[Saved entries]
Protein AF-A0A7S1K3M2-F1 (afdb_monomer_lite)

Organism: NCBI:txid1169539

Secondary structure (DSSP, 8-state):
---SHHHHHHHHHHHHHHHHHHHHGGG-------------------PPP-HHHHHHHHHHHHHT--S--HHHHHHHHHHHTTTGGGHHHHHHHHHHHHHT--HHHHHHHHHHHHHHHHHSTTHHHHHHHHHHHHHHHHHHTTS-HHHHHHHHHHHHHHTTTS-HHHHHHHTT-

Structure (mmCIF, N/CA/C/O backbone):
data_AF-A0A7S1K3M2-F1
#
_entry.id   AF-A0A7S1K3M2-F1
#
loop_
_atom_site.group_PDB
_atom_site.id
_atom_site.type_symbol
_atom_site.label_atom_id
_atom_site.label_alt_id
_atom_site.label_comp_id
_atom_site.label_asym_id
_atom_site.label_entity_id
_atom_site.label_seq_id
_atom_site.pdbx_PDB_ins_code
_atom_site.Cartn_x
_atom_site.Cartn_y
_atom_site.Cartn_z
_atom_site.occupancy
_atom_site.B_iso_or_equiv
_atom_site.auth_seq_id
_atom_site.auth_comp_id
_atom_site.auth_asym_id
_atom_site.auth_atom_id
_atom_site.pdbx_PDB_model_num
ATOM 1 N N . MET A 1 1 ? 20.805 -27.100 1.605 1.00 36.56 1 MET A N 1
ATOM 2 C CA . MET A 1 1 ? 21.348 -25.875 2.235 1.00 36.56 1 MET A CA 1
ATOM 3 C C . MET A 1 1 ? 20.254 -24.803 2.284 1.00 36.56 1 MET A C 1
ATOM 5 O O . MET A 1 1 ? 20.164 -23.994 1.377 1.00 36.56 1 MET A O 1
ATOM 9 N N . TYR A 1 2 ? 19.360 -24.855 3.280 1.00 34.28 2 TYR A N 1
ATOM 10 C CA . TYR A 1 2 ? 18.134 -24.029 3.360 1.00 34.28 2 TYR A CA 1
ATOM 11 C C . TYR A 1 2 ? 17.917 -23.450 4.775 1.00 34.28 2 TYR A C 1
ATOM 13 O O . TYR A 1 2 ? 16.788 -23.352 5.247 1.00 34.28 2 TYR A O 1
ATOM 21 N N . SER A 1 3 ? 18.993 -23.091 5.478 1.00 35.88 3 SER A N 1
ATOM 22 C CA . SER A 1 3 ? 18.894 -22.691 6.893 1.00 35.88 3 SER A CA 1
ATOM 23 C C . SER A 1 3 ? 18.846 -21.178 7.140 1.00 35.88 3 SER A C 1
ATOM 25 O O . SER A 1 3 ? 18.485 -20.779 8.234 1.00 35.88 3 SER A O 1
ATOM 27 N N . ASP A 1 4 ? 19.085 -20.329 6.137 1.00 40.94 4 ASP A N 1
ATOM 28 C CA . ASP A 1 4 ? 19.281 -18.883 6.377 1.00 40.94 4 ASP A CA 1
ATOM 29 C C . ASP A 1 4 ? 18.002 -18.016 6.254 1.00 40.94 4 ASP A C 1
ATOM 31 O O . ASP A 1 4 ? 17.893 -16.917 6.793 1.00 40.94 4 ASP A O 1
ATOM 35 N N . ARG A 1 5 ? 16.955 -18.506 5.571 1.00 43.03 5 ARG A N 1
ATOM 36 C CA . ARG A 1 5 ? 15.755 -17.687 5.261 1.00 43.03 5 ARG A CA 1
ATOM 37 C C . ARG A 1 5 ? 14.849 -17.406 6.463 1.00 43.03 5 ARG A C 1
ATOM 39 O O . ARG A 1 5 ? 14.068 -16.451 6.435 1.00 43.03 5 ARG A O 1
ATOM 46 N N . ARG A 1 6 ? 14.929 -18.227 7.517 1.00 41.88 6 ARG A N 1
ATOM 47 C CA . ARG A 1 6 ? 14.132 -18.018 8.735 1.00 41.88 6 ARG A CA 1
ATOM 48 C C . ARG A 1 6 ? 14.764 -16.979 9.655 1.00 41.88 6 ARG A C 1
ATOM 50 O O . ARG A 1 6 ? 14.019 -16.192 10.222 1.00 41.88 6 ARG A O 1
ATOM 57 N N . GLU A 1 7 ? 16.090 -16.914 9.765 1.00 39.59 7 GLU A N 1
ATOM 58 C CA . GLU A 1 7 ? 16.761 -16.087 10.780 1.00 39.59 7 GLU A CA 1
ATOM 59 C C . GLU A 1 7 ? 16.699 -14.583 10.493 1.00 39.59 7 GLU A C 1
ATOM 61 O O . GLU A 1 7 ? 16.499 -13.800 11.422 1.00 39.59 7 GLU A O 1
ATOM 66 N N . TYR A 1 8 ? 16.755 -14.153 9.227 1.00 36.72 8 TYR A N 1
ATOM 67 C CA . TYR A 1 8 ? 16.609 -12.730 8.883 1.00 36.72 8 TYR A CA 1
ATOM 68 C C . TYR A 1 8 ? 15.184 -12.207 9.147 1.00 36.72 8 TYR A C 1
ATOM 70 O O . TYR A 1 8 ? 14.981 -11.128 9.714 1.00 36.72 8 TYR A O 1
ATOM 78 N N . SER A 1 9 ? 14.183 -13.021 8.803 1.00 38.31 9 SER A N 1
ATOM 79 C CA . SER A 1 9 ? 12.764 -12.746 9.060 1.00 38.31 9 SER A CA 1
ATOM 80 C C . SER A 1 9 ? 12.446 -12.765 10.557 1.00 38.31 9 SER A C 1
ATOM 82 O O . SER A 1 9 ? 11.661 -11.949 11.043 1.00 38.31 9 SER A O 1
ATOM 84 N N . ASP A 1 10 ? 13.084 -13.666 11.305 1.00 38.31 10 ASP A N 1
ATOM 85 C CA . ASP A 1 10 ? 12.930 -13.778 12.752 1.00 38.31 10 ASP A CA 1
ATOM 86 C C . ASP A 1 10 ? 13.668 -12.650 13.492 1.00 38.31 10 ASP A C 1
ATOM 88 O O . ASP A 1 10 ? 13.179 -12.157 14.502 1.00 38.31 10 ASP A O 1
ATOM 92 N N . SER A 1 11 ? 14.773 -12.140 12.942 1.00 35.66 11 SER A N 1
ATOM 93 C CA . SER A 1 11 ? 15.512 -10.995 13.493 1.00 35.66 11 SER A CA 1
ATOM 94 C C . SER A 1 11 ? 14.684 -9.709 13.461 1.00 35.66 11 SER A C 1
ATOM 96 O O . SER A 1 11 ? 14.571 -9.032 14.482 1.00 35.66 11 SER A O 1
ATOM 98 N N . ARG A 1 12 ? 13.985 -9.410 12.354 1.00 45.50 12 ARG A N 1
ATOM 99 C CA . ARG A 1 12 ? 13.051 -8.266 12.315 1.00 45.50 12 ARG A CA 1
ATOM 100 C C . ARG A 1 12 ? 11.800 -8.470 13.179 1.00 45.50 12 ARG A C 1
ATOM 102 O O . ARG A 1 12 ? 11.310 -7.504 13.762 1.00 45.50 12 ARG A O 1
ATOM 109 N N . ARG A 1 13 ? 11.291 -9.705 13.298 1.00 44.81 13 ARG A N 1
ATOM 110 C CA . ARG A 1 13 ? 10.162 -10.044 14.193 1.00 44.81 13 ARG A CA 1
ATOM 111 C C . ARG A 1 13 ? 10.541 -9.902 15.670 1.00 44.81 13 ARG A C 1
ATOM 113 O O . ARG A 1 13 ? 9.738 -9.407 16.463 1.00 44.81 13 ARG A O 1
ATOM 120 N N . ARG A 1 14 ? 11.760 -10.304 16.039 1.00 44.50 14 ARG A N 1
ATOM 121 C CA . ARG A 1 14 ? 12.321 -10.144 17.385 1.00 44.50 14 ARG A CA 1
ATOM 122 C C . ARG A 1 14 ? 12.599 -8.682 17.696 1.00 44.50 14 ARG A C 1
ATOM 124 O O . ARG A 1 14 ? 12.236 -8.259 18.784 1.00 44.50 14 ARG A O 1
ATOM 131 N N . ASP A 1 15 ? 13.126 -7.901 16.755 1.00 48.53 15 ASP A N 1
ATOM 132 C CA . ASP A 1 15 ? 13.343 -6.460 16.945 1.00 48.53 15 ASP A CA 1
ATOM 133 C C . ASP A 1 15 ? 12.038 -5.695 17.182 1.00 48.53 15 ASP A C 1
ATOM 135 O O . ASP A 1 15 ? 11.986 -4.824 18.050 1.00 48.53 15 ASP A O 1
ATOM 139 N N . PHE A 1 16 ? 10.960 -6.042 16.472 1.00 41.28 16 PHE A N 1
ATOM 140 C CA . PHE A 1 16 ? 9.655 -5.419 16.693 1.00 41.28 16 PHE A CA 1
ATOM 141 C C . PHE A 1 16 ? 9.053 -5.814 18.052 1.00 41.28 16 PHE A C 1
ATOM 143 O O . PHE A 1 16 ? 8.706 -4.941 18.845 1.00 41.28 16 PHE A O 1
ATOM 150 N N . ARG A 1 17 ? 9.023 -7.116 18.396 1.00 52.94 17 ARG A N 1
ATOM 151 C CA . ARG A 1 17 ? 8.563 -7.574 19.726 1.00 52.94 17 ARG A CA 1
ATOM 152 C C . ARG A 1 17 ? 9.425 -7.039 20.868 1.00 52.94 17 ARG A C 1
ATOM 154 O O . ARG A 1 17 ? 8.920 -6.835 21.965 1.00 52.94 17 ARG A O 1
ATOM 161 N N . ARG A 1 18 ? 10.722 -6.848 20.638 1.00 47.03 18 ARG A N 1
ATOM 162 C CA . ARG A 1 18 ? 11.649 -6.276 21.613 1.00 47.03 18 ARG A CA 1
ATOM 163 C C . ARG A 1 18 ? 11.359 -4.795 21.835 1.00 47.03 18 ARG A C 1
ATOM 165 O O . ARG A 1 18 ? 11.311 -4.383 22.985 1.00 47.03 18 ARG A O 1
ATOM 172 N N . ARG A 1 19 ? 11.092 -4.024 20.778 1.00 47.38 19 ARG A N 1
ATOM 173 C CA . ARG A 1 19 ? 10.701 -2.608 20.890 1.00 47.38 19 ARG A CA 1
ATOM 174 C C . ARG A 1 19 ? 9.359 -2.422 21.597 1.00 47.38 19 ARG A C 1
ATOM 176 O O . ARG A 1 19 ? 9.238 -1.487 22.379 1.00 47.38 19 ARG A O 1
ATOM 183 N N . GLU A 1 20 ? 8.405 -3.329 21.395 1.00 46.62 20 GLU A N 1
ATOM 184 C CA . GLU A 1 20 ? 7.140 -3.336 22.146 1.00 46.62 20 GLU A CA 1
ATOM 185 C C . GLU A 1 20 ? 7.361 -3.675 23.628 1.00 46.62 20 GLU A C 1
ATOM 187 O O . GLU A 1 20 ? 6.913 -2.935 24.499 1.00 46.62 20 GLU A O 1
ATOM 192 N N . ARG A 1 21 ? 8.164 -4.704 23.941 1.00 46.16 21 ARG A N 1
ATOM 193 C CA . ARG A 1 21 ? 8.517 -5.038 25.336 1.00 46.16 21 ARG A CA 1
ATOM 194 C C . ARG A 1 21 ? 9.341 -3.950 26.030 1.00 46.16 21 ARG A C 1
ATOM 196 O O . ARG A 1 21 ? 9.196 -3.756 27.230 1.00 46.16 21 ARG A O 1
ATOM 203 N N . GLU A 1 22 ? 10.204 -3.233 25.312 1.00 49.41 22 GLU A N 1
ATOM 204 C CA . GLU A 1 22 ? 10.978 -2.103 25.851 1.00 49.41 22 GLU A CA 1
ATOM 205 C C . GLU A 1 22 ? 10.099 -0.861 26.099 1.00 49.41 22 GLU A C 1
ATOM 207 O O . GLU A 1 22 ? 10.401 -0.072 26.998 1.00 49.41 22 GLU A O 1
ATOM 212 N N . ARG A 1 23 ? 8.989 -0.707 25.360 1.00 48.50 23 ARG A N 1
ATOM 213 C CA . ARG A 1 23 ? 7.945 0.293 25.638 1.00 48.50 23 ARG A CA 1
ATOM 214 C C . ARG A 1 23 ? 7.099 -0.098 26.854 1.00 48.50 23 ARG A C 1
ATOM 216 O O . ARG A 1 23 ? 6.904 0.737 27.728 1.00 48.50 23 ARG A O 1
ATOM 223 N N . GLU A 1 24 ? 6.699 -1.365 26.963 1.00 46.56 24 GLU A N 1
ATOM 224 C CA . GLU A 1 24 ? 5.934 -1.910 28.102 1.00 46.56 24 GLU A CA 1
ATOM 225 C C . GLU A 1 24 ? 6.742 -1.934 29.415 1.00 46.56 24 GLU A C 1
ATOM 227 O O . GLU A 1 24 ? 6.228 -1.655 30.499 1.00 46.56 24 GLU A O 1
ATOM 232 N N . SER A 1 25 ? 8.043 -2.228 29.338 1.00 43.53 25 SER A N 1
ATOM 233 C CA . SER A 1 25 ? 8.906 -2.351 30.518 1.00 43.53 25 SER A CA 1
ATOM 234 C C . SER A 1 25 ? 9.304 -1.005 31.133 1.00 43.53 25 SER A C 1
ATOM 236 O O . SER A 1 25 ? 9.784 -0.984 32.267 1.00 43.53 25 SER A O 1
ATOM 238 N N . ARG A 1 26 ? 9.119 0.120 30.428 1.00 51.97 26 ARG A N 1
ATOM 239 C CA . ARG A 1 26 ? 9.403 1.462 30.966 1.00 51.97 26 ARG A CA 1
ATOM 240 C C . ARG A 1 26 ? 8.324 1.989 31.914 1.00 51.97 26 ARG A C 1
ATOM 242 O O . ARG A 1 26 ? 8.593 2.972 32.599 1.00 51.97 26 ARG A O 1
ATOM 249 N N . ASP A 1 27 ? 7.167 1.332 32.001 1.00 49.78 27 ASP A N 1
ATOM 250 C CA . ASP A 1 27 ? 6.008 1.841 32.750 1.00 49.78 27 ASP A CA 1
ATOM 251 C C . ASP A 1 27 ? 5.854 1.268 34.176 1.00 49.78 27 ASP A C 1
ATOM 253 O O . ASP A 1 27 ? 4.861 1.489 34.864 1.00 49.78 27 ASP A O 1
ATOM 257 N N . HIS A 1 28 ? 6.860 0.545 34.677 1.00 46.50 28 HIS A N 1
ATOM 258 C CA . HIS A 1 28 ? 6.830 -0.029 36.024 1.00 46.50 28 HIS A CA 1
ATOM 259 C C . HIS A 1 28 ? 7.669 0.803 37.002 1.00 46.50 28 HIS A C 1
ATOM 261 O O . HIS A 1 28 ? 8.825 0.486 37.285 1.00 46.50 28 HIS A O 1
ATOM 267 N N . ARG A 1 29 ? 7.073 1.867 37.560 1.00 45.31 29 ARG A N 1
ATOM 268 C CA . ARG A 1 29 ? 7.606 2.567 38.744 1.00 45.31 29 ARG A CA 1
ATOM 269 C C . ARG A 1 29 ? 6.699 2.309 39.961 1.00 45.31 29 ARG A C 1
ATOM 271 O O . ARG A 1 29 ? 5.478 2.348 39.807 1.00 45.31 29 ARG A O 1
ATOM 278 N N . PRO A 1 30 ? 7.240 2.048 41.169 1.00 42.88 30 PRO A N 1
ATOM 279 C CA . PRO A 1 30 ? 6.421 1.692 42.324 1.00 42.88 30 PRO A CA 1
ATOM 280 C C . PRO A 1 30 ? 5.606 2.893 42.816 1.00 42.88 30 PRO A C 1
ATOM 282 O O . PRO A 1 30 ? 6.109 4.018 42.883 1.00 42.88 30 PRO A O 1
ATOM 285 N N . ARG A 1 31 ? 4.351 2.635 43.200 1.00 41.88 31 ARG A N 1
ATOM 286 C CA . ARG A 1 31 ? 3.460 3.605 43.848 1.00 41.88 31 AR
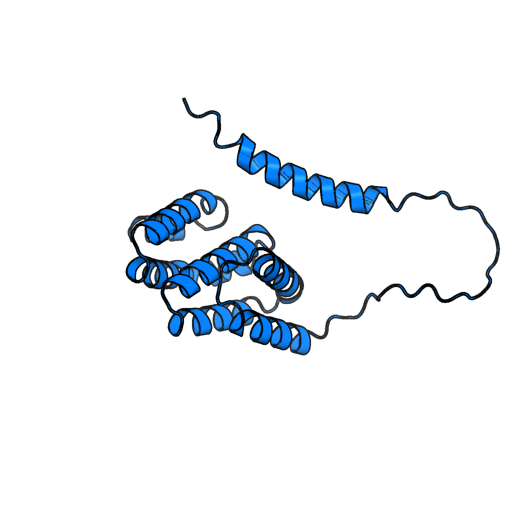G A CA 1
ATOM 287 C C . ARG A 1 31 ? 4.027 4.009 45.212 1.00 41.88 31 ARG A C 1
ATOM 289 O O . ARG A 1 31 ? 3.937 3.242 46.164 1.00 41.88 31 ARG A O 1
ATOM 296 N N . HIS A 1 32 ? 4.532 5.236 45.318 1.00 43.84 32 HIS A N 1
ATOM 297 C CA . HIS A 1 32 ? 4.668 5.932 46.596 1.00 43.84 32 HIS A CA 1
ATOM 298 C C . HIS A 1 32 ? 3.541 6.957 46.726 1.00 43.84 32 HIS A C 1
ATOM 300 O O . HIS A 1 32 ? 3.363 7.832 45.882 1.00 43.84 32 HIS A O 1
ATOM 306 N N . SER A 1 33 ? 2.767 6.806 47.793 1.00 44.44 33 SER A N 1
ATOM 307 C CA . SER A 1 33 ? 1.629 7.624 48.197 1.00 44.44 33 SER A CA 1
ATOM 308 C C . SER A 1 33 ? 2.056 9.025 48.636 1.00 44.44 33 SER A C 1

# WHAT THE EXERCISE ASKS:
When you reach the line containing "ATOM 68 C C" in the data above, start copying exactly, and stop after the line containing "ATOM 79 C CA".

# EXERCISE SOLUTION:
ATOM 68 C C . TYR A 1 8 ? 15.184 -12.207 9.147 1.00 36.72 8 TYR A C 1
ATOM 70 O O . TYR A 1 8 ? 14.981 -11.128 9.714 1.00 36.72 8 TYR A O 1
ATOM 78 N N . SER A 1 9 ? 14.183 -13.021 8.803 1.00 38.31 9 SER A N 1
ATOM 79 C CA . SER A 1 9 ? 12.764 -12.746 9.060 1.00 38.31 9 SER A CA 1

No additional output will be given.